# Praise for Ford Mike



## rollfaster (Sep 23, 2016)

What a great guy to send me a dropstand clip when I really needed one. So many great people here on the Cabe. Thanks again.


----------



## rustjunkie (Sep 23, 2016)

Solid guy that FordMike


----------



## catfish (Sep 23, 2016)




----------



## Dale Alan (Sep 23, 2016)

Great job Mike ! Cool thing to do.


----------



## DonChristie (Sep 23, 2016)

Meh, hes alright! Lol, i kid! Mike for president!


----------



## CrazyDave (Sep 23, 2016)

Ya'll like that guy?!


----------



## hellshotrods (Sep 23, 2016)




----------



## the2finger (Sep 23, 2016)

My shop sheep sends a hoofs up


----------



## Boris (Sep 23, 2016)

Good guy!!!!


----------



## SKIDKINGSVBC (Sep 23, 2016)

RIDE ON FORD MIKE!  AWESOMNESS!


----------



## Joe Buffardi (Sep 23, 2016)

The only guy I know that can make a 26 inch ballooner look like a 20 inch junior balooner! He is presidential material.


----------



## mike j (Sep 24, 2016)

All of the above, and he has really nice bikes too.


----------



## tripple3 (Sep 24, 2016)

I like Mike


----------



## cyclingday (Sep 24, 2016)

Oh, no!
It's not Mikes birthday again, is it?


----------



## Flat Tire (Sep 24, 2016)

Good guy! Dealt with him a few times, always great!


----------



## fordmike65 (Sep 24, 2016)

Thanks for all the kind words guys. Happy to help a fellow Cabe'r in need. That clip will look right at home on that sweet new ride Rob picked up


----------



## fordmike65 (Sep 24, 2016)

Joe Buffardi said:


> The only guy I know that can make a 26 inch ballooner look like a 20 inch junior balooner! He is presidential material.

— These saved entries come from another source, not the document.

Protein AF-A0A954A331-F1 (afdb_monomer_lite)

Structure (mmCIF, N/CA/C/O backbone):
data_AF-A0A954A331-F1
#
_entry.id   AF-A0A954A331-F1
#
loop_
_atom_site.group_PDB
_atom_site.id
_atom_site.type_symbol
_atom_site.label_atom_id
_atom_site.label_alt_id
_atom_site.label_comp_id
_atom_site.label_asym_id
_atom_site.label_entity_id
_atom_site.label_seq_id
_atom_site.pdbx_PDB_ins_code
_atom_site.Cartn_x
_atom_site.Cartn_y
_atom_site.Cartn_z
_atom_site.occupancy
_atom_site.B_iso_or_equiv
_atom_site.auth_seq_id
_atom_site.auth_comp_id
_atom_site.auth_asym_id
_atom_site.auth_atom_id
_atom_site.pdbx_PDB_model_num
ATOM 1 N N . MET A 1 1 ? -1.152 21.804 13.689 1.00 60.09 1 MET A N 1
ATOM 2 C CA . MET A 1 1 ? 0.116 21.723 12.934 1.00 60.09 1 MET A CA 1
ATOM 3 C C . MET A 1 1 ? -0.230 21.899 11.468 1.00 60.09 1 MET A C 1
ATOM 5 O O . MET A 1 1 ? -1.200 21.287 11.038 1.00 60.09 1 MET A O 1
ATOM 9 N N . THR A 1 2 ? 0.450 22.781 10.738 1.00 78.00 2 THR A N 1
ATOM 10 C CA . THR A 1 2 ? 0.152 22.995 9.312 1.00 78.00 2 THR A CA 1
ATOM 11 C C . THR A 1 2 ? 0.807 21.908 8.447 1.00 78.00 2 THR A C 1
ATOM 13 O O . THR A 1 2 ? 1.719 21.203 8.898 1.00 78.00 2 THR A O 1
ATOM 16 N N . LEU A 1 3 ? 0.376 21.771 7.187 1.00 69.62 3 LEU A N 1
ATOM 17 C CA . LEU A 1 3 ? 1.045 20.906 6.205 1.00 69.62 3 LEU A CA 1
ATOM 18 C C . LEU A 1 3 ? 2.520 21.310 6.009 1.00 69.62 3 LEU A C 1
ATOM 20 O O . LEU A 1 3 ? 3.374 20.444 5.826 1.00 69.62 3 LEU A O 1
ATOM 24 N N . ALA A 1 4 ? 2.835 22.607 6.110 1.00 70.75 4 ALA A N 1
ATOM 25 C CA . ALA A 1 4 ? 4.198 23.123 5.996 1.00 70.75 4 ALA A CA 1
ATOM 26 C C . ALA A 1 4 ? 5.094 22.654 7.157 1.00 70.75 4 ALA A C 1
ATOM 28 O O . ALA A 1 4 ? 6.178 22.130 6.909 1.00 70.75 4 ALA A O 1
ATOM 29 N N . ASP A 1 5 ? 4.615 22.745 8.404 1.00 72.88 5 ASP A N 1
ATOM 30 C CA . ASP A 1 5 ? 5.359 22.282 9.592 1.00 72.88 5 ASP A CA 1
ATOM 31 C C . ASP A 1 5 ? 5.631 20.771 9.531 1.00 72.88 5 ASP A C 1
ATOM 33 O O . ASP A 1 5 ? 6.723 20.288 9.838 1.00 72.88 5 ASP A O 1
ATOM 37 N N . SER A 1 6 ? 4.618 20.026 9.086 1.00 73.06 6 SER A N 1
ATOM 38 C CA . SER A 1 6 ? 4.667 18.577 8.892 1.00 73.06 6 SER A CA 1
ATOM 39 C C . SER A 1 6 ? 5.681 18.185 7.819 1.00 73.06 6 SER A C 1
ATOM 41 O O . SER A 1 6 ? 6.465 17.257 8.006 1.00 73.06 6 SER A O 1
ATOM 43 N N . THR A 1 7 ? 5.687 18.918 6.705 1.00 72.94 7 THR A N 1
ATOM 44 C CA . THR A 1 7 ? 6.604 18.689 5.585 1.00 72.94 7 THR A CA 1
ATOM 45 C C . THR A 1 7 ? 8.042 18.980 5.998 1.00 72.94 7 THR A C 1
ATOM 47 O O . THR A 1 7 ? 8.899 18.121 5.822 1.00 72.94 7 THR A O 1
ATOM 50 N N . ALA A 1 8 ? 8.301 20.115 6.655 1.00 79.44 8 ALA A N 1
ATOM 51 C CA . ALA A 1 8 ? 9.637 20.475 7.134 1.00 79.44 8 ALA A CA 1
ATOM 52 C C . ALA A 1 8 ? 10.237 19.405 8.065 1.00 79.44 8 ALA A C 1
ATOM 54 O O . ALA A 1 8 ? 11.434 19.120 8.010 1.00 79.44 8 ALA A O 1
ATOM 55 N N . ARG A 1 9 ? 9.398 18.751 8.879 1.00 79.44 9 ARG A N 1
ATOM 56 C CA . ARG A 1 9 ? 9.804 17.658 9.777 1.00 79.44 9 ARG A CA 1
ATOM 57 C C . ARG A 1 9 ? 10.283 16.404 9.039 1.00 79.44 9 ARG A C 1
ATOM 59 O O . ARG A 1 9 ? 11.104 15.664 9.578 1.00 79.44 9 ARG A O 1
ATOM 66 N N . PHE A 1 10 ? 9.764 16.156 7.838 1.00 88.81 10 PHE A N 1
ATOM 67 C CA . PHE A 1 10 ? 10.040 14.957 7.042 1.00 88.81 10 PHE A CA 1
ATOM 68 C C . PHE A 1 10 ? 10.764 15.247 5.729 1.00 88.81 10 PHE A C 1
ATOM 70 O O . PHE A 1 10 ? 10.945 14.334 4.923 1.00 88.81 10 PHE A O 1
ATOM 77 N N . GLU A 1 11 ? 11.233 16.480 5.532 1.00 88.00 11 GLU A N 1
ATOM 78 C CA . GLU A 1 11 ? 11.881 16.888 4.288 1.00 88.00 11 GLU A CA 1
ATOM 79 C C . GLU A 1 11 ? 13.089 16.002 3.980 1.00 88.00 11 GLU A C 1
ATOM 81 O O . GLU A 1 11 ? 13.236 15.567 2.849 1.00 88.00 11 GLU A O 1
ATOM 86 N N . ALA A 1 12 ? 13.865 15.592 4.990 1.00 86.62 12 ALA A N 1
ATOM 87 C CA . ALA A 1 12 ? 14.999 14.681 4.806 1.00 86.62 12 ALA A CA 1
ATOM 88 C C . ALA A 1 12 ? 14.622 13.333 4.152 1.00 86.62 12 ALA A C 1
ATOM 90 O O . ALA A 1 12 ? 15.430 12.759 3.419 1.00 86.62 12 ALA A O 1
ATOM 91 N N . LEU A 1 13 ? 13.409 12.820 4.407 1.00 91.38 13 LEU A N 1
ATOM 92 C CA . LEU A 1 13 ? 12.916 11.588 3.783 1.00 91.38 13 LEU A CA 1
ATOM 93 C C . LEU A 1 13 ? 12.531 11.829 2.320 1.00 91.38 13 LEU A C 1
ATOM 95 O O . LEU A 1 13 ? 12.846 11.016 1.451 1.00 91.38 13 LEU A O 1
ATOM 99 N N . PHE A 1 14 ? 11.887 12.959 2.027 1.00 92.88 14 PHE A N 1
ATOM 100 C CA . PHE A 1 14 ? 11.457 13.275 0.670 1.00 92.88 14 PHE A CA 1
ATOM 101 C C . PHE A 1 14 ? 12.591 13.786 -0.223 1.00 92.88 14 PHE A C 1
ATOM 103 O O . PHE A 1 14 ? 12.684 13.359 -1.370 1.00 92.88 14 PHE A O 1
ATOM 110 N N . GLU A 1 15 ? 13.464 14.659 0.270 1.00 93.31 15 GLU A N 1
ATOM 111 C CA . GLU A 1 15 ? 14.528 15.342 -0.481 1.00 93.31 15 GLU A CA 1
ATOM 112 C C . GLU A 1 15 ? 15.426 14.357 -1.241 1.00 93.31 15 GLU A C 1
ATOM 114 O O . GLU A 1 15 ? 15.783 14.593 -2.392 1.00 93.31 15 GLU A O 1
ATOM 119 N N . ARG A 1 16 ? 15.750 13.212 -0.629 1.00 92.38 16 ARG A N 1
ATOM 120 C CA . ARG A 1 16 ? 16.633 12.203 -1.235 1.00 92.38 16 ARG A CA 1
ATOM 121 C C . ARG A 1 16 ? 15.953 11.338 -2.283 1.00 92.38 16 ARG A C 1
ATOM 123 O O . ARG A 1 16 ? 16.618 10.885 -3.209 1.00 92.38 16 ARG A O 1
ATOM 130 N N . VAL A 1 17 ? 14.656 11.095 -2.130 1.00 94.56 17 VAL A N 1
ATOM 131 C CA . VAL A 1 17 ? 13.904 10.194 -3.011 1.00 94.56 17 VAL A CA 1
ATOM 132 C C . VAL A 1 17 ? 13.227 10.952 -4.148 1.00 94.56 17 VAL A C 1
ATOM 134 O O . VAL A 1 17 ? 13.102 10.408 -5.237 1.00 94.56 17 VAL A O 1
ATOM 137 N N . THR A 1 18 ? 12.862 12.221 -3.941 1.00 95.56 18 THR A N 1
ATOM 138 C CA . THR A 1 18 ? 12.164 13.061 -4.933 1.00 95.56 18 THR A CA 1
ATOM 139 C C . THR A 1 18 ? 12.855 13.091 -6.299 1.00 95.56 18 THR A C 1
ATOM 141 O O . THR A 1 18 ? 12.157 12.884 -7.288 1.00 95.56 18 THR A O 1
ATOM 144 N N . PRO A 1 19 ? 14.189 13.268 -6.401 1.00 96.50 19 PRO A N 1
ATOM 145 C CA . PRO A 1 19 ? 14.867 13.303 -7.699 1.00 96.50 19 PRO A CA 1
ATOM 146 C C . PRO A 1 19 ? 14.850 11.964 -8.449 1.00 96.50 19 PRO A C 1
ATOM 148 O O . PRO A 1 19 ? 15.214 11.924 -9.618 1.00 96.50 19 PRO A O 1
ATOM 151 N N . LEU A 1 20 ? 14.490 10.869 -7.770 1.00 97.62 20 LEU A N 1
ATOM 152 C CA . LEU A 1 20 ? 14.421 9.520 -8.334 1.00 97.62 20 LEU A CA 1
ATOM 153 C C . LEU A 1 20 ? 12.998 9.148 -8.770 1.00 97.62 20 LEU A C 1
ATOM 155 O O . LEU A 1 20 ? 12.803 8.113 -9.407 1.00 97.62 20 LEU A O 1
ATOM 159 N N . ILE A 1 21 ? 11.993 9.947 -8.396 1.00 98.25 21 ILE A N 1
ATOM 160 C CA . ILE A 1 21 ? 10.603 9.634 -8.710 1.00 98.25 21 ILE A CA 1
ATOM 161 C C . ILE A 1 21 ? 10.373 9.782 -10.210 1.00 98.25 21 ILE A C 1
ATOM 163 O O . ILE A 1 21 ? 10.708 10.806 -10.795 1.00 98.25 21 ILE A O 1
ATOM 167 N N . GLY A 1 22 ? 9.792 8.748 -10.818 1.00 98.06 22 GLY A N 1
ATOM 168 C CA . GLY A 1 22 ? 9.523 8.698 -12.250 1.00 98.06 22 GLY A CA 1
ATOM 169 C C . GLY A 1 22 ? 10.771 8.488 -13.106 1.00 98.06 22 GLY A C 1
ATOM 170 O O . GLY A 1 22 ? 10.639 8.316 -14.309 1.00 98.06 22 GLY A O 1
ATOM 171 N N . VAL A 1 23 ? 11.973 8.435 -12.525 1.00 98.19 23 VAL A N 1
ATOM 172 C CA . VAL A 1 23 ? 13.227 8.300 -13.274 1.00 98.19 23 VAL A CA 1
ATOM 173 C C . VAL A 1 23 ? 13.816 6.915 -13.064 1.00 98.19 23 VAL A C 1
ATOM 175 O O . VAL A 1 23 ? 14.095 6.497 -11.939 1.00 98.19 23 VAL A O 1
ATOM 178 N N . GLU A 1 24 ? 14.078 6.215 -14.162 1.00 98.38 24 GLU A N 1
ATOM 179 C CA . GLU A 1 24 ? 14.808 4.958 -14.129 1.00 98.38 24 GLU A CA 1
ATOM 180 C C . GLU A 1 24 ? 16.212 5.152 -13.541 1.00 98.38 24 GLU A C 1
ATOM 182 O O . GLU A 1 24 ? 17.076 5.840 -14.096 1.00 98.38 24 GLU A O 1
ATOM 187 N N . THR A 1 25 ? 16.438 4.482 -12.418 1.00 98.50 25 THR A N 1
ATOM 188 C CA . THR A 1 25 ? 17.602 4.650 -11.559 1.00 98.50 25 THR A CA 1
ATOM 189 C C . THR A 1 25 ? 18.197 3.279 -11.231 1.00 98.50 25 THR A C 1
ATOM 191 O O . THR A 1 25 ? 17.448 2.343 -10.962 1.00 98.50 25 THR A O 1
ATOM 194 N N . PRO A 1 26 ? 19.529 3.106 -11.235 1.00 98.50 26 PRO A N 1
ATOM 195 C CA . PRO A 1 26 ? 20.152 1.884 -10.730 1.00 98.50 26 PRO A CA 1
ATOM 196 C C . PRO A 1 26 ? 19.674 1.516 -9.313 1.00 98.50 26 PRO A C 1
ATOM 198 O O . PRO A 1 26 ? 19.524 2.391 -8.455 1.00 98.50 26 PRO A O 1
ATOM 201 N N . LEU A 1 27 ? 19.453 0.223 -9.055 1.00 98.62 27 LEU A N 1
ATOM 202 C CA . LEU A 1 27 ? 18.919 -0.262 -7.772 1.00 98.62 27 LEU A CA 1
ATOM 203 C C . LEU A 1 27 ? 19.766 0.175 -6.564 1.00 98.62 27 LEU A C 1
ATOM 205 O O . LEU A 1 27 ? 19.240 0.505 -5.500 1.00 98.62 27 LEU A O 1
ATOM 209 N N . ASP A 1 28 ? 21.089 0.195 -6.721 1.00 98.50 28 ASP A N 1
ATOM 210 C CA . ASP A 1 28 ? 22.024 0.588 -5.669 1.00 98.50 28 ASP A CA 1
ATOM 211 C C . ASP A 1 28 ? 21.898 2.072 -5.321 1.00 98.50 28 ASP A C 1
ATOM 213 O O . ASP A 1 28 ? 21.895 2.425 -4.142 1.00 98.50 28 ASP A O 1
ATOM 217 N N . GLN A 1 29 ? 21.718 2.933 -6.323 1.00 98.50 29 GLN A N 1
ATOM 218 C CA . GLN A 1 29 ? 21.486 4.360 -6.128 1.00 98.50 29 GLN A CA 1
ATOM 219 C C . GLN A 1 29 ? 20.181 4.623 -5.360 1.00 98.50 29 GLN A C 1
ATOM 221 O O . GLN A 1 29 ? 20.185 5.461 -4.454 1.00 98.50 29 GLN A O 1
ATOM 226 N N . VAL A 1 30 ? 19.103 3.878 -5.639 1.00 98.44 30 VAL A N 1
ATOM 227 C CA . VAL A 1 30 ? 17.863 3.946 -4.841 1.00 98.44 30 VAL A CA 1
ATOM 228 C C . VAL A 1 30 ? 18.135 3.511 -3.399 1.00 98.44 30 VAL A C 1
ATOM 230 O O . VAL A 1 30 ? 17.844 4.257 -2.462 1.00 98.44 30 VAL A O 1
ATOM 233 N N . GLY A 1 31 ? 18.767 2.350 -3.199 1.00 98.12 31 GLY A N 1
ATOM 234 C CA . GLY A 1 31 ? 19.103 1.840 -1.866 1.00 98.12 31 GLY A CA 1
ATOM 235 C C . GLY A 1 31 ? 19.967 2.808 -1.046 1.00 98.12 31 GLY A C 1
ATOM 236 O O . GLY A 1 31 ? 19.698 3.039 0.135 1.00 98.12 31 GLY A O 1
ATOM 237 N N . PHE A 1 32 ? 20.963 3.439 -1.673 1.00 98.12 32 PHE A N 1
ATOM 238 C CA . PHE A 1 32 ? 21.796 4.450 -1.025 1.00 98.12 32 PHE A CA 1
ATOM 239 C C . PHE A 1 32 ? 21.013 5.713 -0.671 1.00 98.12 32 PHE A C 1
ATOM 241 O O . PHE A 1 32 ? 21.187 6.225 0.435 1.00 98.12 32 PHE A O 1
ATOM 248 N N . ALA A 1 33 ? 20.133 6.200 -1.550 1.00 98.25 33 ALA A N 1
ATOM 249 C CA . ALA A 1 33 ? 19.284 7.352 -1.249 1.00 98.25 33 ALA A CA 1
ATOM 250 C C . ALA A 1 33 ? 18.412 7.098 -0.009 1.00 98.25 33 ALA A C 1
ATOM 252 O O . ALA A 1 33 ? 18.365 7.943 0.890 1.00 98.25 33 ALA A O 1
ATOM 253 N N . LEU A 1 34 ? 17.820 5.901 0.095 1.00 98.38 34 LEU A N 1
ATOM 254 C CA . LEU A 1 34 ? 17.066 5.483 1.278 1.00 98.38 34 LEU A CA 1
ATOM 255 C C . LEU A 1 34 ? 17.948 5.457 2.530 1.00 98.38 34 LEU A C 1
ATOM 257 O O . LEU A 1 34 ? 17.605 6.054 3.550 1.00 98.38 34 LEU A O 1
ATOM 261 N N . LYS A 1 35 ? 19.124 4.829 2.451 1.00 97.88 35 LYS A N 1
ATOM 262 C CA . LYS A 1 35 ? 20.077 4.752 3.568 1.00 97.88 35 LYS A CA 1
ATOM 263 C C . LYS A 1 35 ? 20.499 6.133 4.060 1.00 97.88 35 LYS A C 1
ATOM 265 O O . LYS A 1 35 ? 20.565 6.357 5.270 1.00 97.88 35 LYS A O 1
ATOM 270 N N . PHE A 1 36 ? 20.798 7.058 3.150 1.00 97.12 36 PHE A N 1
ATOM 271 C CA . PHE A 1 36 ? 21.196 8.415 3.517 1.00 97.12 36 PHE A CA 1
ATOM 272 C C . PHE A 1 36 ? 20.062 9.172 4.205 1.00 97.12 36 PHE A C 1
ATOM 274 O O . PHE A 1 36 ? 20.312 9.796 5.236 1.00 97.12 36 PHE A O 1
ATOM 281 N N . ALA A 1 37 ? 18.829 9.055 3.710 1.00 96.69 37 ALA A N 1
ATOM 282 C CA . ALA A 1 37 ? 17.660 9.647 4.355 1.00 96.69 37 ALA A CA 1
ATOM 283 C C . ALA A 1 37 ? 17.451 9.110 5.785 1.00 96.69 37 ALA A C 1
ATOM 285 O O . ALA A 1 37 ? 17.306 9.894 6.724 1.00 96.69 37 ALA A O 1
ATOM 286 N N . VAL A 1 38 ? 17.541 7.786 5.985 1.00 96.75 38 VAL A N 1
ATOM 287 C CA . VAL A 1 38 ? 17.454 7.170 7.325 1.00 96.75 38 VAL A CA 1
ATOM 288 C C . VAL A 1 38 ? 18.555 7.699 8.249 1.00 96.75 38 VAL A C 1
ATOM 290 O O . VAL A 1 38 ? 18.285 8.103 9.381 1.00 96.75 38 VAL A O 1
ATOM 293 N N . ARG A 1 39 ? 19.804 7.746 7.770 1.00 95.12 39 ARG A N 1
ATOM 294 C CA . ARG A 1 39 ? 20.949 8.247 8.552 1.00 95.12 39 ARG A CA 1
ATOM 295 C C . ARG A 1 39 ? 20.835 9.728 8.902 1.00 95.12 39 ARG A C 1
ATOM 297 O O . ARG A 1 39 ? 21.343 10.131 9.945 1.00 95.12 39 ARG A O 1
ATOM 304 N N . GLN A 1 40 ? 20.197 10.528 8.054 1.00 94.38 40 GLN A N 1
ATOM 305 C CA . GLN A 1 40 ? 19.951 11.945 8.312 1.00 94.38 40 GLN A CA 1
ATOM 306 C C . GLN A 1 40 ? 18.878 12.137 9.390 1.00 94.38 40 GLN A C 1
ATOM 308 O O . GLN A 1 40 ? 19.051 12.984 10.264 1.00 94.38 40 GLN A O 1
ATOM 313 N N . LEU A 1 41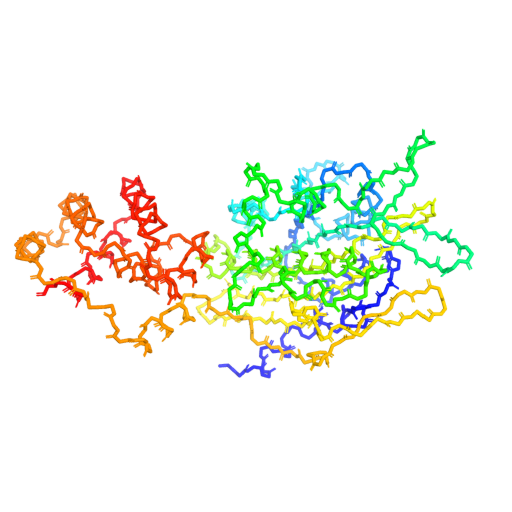 ? 17.824 11.313 9.382 1.00 92.50 41 LEU A N 1
ATOM 314 C CA . LEU A 1 41 ? 16.765 11.345 10.395 1.00 92.50 41 LEU A CA 1
ATOM 315 C C . LEU A 1 41 ? 17.236 10.842 11.775 1.00 92.50 41 LEU A C 1
ATOM 317 O O . LEU A 1 41 ? 16.689 11.255 12.796 1.00 92.50 41 LEU A O 1
ATOM 321 N N . ARG A 1 42 ? 18.261 9.976 11.810 1.00 92.88 42 ARG A N 1
ATOM 322 C CA . ARG A 1 42 ? 18.839 9.373 13.031 1.00 92.88 42 ARG A CA 1
ATOM 323 C C . ARG A 1 42 ? 17.780 8.773 13.977 1.00 92.88 42 ARG A C 1
ATOM 325 O O . ARG A 1 42 ? 17.768 9.102 15.166 1.00 92.88 42 ARG A O 1
ATOM 332 N N . PRO A 1 43 ? 16.876 7.911 13.482 1.00 92.44 43 PRO A N 1
ATOM 333 C CA . PRO A 1 43 ? 15.903 7.259 14.347 1.00 92.44 43 PRO A CA 1
ATOM 334 C C . PRO A 1 43 ? 16.608 6.338 15.368 1.00 92.44 43 PRO A C 1
ATOM 336 O O . PRO A 1 43 ? 17.582 5.673 15.010 1.00 92.44 43 PRO A O 1
ATOM 339 N N . PRO A 1 44 ? 16.118 6.257 16.619 1.00 91.25 44 PRO A N 1
ATOM 340 C CA . PRO A 1 44 ? 16.656 5.346 17.636 1.00 91.25 44 PRO A CA 1
ATOM 341 C C . PRO A 1 44 ? 16.615 3.860 17.252 1.00 91.25 44 PRO A C 1
ATOM 343 O O . PRO A 1 44 ? 17.479 3.092 17.673 1.00 91.25 44 PRO A O 1
ATOM 346 N N . ALA A 1 45 ? 15.622 3.454 16.455 1.00 92.25 45 ALA A N 1
ATOM 347 C CA . ALA A 1 45 ? 15.514 2.115 15.887 1.00 92.25 45 ALA A CA 1
ATOM 348 C C . ALA A 1 45 ? 14.946 2.161 14.468 1.00 92.25 45 ALA A C 1
ATOM 350 O O . ALA A 1 45 ? 14.106 3.011 14.153 1.00 92.25 45 ALA A O 1
ATOM 351 N N . VAL A 1 46 ? 15.379 1.217 13.629 1.00 95.62 46 VAL A N 1
ATOM 352 C CA . VAL A 1 46 ? 14.914 1.085 12.245 1.00 95.62 46 VAL A CA 1
ATOM 353 C C . VAL A 1 46 ? 14.489 -0.346 11.969 1.00 95.62 46 VAL A C 1
ATOM 355 O O . VAL A 1 46 ? 15.292 -1.260 12.113 1.00 95.62 46 VAL A O 1
ATOM 358 N N . GLY A 1 47 ? 13.253 -0.534 11.528 1.00 96.88 47 GLY A N 1
ATOM 359 C CA . GLY A 1 47 ? 12.808 -1.769 10.889 1.00 96.88 47 GLY A CA 1
ATOM 360 C C . GLY A 1 47 ? 12.799 -1.609 9.374 1.00 96.88 47 GLY A C 1
ATOM 361 O O . GLY A 1 47 ? 12.585 -0.501 8.876 1.00 96.88 47 GLY A O 1
ATOM 362 N N . VAL A 1 48 ? 13.000 -2.700 8.635 1.00 98.31 48 VAL A N 1
ATOM 363 C CA . VAL A 1 48 ? 12.820 -2.710 7.178 1.00 98.31 48 VAL A CA 1
ATOM 364 C C . VAL A 1 48 ? 11.909 -3.866 6.789 1.00 98.31 48 VAL A C 1
ATOM 366 O O . VAL A 1 48 ? 12.210 -5.021 7.073 1.00 98.31 48 VAL A O 1
ATOM 369 N N . GLN A 1 49 ? 10.811 -3.557 6.110 1.00 98.62 49 GLN A N 1
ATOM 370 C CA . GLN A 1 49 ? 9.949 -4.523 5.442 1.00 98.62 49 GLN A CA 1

Thanks Joe. I get enough of those cracks from Chris(Robertrileyrolleyes:


----------



## scorpius (Sep 24, 2016)

Thumbs up , very cool guy


----------



## Schwinn499 (Sep 24, 2016)

He aiight...

P.s. i still have your dropout alignment tools...come by for a beer and grab them tomorrow, and your tires, and your stems, and your grease....thanks dude, always helpin me out!


----------



## island schwinn (Sep 24, 2016)

Happy Birthday, Mike.hope it's a good one.


----------



## scrubbinrims (Sep 24, 2016)

And he's got an eye for the ladies...
Chris


----------



## fordmike65 (Sep 24, 2016)

island schwinn said:


> Happy Birthday, Mike.hope it's a good one.


----------



## bricycle (Sep 24, 2016)

Happy Friend day!


----------



## bricycle (Sep 24, 2016)

scrubbinrims said:


> And he's got an eye for the ladies...
> Chris



I hope he kept one in his head!


----------



## Cory (Sep 25, 2016)

[emoji106]


----------



## Robertriley (Sep 25, 2016)

Mike's a great guy and keep the comments rolling in because "Mikey likes it".


----------



## Hawthornecrazy (Sep 27, 2016)

Always helpful and a great guy to have on the site!!!!!!!


----------



## American Vintage Bicycle Supply (Sep 27, 2016)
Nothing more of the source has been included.